--- INPUT MATERIAL Enclosed Below ---
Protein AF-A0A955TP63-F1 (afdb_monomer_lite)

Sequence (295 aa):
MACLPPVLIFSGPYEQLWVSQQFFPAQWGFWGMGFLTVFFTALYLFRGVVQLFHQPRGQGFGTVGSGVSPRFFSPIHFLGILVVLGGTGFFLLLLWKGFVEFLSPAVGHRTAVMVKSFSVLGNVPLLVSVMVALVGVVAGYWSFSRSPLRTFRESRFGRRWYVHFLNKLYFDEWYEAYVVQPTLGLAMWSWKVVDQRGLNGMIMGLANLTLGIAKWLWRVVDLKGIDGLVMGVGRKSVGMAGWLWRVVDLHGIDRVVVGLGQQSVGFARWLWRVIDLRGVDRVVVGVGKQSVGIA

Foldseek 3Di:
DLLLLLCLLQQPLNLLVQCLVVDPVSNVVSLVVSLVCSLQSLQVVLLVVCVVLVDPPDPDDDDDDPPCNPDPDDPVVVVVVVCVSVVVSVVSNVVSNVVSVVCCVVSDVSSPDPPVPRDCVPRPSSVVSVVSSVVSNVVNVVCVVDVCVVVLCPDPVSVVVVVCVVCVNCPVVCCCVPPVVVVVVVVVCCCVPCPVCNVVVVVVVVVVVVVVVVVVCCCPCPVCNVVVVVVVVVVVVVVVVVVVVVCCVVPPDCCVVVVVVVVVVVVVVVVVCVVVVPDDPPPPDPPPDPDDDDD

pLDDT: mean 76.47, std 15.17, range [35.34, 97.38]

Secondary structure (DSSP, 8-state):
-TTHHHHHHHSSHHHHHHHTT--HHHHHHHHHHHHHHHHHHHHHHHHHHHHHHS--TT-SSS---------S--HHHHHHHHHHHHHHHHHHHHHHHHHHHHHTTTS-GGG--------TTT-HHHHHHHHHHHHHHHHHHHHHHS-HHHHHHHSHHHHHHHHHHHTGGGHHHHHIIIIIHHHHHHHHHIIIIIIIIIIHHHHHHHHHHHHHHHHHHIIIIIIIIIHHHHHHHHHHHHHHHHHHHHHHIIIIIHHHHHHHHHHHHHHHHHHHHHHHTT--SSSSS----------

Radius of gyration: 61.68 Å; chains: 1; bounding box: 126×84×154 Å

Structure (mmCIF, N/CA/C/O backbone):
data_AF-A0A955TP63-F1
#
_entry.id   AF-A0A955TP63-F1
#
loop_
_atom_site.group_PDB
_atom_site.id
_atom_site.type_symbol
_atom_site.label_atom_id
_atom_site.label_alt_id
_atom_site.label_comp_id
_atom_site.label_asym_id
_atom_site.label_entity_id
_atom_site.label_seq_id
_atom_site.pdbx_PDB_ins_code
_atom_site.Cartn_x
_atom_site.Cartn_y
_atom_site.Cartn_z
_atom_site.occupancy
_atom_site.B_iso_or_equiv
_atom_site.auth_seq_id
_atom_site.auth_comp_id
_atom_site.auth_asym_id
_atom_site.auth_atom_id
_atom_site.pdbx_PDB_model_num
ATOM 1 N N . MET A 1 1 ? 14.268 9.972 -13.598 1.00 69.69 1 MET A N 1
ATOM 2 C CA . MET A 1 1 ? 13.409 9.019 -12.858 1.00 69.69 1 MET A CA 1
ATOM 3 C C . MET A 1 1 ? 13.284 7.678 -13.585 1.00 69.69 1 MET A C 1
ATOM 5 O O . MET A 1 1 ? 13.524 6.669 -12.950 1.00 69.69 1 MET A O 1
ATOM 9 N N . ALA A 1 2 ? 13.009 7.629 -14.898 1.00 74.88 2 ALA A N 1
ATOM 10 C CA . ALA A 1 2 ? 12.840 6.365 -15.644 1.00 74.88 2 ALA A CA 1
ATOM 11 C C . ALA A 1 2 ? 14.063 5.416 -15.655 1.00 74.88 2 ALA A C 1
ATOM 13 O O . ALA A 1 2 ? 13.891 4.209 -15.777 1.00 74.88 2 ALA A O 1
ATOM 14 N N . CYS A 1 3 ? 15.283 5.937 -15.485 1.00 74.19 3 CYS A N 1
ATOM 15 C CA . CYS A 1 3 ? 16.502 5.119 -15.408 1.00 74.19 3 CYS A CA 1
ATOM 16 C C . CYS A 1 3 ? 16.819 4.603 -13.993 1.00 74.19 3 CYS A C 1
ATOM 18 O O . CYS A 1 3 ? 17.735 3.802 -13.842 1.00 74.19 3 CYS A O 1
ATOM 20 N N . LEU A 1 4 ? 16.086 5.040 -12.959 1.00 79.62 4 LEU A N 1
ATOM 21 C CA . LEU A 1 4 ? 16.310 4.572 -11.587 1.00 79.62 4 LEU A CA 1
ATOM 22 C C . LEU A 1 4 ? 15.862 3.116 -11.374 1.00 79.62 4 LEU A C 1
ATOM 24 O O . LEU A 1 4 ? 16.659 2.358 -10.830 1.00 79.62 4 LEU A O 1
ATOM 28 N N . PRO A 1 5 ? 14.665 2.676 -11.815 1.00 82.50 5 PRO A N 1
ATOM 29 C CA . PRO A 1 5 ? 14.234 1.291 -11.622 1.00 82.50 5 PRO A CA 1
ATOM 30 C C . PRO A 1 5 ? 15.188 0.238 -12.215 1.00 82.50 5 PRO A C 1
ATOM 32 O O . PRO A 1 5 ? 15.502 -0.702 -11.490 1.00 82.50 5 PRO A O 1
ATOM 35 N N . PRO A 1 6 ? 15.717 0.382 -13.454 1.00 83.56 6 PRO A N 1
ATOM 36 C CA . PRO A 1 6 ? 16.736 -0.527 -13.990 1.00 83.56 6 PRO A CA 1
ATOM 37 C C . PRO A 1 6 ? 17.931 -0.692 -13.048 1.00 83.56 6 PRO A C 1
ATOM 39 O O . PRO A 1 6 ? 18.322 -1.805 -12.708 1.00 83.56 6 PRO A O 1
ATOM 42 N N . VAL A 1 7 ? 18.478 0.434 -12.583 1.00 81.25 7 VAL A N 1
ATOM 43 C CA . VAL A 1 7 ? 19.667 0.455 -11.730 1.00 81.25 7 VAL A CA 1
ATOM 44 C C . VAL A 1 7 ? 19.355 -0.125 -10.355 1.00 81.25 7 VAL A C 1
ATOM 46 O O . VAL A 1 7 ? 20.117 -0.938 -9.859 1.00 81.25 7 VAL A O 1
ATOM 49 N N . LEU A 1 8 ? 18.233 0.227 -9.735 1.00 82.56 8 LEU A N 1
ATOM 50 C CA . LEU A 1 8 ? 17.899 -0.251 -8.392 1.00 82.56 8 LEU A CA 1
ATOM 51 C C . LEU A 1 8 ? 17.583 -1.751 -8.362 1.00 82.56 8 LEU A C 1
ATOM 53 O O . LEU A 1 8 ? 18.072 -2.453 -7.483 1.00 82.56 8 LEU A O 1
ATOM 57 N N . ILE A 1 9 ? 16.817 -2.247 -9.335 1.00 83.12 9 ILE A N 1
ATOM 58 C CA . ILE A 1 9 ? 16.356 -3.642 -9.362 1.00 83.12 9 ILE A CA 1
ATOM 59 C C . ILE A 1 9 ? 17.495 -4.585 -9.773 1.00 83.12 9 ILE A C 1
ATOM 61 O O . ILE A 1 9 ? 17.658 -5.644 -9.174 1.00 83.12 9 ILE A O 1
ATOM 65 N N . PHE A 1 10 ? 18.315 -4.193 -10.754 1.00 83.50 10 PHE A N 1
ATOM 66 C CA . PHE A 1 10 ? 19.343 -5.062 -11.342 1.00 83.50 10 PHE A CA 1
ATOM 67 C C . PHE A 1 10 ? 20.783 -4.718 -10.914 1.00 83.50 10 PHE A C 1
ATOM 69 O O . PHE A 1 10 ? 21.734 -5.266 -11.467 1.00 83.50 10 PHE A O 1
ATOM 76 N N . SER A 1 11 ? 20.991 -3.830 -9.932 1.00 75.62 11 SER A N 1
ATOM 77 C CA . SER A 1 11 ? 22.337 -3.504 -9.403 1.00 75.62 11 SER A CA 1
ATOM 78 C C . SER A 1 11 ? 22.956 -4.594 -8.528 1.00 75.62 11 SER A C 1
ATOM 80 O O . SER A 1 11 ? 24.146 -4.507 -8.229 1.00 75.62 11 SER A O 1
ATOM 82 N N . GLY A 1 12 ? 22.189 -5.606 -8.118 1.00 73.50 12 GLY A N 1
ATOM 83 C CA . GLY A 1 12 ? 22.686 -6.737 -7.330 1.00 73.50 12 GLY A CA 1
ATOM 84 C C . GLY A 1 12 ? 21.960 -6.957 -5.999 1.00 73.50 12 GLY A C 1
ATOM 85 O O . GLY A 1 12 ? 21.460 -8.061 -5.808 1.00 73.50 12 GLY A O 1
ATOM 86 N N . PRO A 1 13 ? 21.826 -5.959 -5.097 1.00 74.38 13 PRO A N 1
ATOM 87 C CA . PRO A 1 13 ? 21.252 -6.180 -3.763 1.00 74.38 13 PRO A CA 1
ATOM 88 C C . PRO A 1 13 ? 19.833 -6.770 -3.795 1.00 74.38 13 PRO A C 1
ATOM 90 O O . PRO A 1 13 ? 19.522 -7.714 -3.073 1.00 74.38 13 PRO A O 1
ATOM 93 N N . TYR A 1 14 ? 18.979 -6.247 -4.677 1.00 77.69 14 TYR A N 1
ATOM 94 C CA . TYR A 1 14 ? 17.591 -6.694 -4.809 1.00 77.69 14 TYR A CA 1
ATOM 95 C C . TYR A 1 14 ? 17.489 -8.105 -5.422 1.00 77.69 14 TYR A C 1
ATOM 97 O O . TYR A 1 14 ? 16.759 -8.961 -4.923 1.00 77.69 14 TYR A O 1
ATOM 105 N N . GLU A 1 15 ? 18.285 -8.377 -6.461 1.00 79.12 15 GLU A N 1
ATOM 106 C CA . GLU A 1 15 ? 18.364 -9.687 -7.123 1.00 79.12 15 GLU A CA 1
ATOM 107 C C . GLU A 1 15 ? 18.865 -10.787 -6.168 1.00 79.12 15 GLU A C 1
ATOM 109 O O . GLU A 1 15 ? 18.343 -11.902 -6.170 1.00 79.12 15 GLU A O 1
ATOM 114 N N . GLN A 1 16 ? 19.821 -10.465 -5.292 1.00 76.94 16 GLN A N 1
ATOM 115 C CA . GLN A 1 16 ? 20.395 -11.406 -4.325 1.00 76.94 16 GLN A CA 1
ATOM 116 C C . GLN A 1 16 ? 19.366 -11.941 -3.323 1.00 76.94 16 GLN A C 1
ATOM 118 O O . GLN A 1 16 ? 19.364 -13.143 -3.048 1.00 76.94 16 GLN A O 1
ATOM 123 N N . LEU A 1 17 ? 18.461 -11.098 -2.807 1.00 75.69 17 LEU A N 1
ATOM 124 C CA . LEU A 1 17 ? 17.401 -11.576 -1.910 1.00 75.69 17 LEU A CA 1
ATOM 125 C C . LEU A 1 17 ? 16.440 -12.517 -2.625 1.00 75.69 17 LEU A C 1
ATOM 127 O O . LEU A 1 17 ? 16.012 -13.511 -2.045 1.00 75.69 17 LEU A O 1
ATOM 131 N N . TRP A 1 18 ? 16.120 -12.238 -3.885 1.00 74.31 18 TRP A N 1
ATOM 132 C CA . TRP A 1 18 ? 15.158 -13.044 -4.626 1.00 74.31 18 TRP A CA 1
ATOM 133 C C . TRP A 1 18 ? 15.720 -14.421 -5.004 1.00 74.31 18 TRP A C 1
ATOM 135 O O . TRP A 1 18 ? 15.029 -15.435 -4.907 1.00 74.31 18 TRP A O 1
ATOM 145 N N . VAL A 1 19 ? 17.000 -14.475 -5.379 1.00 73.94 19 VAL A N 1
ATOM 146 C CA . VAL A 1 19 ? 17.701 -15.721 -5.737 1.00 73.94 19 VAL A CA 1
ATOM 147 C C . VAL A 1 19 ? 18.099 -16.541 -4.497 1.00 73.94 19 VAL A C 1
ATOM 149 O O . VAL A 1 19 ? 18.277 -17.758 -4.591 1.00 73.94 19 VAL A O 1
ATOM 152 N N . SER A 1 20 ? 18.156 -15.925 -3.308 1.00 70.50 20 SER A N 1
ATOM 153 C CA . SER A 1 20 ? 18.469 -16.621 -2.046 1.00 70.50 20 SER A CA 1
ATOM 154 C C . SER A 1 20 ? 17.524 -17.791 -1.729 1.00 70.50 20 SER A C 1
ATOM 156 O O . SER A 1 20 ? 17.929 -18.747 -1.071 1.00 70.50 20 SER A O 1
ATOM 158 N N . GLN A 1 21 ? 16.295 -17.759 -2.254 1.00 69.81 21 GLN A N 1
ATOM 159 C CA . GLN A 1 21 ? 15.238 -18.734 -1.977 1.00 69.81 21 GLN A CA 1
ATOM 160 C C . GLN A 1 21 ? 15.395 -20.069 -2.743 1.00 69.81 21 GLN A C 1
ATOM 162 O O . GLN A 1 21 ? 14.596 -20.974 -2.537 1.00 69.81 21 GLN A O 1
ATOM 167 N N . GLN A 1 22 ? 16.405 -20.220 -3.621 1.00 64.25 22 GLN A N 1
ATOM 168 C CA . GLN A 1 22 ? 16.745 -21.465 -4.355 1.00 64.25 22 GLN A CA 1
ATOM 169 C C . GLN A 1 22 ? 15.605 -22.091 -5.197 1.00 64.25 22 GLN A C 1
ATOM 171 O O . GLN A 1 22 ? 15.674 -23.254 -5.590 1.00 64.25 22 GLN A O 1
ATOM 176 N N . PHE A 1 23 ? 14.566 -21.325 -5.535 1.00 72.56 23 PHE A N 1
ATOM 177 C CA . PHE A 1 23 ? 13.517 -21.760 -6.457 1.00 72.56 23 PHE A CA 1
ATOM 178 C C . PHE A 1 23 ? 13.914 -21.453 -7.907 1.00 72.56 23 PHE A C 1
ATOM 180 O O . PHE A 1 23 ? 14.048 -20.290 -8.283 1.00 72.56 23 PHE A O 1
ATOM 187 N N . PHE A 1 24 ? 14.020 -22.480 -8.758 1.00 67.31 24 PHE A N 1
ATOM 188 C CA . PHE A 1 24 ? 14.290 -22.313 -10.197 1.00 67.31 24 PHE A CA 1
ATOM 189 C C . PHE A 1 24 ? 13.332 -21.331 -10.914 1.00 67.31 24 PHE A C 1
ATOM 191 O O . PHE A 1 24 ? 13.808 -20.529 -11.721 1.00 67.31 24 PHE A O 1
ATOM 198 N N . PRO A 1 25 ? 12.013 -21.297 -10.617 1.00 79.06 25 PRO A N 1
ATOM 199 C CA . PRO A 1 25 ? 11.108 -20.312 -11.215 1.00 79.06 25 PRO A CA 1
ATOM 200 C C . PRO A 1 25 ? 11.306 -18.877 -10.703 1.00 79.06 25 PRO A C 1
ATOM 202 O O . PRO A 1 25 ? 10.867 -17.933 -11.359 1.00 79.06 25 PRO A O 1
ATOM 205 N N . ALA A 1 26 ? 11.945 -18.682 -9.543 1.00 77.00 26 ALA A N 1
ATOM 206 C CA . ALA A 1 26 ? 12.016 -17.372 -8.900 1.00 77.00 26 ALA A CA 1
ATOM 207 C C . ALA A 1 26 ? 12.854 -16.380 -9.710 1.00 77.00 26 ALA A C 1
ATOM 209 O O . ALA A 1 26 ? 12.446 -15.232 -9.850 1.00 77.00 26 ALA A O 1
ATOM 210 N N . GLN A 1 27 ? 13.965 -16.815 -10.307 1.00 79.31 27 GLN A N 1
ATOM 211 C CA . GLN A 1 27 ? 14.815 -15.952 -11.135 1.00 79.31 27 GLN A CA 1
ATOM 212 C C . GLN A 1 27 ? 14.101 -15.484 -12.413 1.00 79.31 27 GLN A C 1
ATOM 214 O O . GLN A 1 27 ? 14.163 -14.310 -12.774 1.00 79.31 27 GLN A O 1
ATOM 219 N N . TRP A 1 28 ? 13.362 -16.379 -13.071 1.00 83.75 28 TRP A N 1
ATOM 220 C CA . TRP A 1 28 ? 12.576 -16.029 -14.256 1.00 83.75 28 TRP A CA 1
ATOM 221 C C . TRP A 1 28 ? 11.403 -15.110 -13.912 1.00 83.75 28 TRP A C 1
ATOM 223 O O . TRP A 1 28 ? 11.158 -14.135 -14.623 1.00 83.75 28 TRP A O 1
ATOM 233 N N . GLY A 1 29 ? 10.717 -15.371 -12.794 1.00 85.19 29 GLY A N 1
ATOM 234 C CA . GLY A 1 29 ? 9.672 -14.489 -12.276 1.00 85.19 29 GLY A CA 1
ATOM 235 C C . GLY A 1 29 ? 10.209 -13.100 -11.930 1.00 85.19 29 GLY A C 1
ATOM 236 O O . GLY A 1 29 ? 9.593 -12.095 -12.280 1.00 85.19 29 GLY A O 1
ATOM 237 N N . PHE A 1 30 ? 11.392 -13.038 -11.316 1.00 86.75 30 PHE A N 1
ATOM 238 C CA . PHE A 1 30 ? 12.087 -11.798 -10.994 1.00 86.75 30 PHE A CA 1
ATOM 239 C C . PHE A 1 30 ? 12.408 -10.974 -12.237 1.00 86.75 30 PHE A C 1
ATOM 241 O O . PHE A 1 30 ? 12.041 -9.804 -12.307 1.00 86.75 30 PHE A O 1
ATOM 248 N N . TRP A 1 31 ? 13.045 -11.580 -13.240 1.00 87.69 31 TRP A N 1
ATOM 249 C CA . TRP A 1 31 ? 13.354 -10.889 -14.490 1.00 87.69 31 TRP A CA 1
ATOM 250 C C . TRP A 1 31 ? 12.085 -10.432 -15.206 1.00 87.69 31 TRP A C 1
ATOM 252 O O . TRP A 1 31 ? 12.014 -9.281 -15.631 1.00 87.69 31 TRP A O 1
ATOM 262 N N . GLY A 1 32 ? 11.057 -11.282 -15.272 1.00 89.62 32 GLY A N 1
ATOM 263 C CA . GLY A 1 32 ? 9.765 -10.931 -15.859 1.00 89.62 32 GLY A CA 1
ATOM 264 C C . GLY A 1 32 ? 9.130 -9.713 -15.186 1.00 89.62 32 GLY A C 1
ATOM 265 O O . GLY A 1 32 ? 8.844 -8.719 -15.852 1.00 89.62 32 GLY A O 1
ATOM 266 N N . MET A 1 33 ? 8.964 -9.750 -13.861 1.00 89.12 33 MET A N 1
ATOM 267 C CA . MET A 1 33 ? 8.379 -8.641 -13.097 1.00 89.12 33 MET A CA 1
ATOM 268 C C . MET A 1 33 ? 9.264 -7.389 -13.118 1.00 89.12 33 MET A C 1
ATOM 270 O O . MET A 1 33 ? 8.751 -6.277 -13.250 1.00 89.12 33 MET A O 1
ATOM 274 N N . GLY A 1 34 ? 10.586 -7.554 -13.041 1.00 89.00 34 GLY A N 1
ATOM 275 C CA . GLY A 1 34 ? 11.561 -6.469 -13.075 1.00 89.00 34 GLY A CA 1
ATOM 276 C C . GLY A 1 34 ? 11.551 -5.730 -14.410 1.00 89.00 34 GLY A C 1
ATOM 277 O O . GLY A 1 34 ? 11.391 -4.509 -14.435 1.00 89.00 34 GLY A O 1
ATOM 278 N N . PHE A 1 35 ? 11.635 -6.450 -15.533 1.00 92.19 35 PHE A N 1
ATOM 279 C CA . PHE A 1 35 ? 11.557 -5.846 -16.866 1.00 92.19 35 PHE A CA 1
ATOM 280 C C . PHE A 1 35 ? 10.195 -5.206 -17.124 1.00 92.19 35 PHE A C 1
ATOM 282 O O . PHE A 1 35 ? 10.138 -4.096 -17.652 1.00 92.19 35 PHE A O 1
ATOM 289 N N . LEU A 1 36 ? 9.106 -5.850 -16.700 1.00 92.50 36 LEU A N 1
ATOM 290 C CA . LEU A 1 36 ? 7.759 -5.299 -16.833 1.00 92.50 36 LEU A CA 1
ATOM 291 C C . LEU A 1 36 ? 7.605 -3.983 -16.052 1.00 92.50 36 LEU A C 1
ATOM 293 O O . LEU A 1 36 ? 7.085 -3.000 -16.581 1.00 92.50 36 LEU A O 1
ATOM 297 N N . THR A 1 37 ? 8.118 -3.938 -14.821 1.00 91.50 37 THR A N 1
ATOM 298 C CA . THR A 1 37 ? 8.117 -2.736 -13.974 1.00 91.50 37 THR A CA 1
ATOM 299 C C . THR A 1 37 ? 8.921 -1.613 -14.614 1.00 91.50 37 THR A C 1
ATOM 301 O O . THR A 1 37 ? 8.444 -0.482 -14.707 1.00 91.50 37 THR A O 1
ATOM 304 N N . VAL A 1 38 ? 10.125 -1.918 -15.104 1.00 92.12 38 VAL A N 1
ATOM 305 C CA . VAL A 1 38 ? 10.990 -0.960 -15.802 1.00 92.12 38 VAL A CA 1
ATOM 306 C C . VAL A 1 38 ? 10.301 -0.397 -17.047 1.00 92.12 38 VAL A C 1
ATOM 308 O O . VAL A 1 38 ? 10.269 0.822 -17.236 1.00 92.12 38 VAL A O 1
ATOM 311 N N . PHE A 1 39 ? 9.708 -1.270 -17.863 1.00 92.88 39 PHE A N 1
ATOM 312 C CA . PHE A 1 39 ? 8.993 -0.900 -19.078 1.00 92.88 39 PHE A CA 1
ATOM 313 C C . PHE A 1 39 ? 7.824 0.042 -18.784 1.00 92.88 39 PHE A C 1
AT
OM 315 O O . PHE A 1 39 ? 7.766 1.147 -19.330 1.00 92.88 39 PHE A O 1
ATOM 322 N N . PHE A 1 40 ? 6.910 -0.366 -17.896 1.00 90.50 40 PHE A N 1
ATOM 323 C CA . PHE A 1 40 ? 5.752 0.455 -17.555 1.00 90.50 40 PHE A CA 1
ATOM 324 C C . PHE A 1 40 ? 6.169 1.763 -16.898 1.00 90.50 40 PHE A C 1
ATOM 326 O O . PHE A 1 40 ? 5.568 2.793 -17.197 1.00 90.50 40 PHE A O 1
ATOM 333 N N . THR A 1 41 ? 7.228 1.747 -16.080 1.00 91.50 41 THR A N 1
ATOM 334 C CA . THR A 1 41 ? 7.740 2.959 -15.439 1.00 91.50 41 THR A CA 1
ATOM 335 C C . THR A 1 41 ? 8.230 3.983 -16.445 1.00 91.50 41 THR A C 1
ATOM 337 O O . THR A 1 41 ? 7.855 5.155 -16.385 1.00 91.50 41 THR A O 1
--- End of Enclosed INPUT MATERIAL ---
■ **EXERCISE INSTRUCTIONS**:
Reproduce word for word the material above, starting with the line that has "ATOM 9 N N ." and stopping after the line that has "ATOM 15 C CA".

■ **ANSWER FOR THIS EXERCISE**:
ATOM 9 N N . ALA A 1 2 ? 13.009 7.629 -14.898 1.00 74.88 2 ALA A N 1
ATOM 10 C CA . ALA A 1 2 ? 12.840 6.365 -15.644 1.00 74.88 2 ALA A CA 1
ATOM 11 C C . ALA A 1 2 ? 14.063 5.416 -15.655 1.00 74.88 2 ALA A C 1
ATOM 13 O O . ALA A 1 2 ? 13.891 4.209 -15.777 1.00 74.88 2 ALA A O 1
ATOM 14 N N . CYS A 1 3 ? 15.283 5.937 -15.485 1.00 74.19 3 CYS A N 1
ATOM 15 C CA . CYS A 1 3 ? 16.502 5.119 -15.408 1.00 74.19 3 CYS A CA 1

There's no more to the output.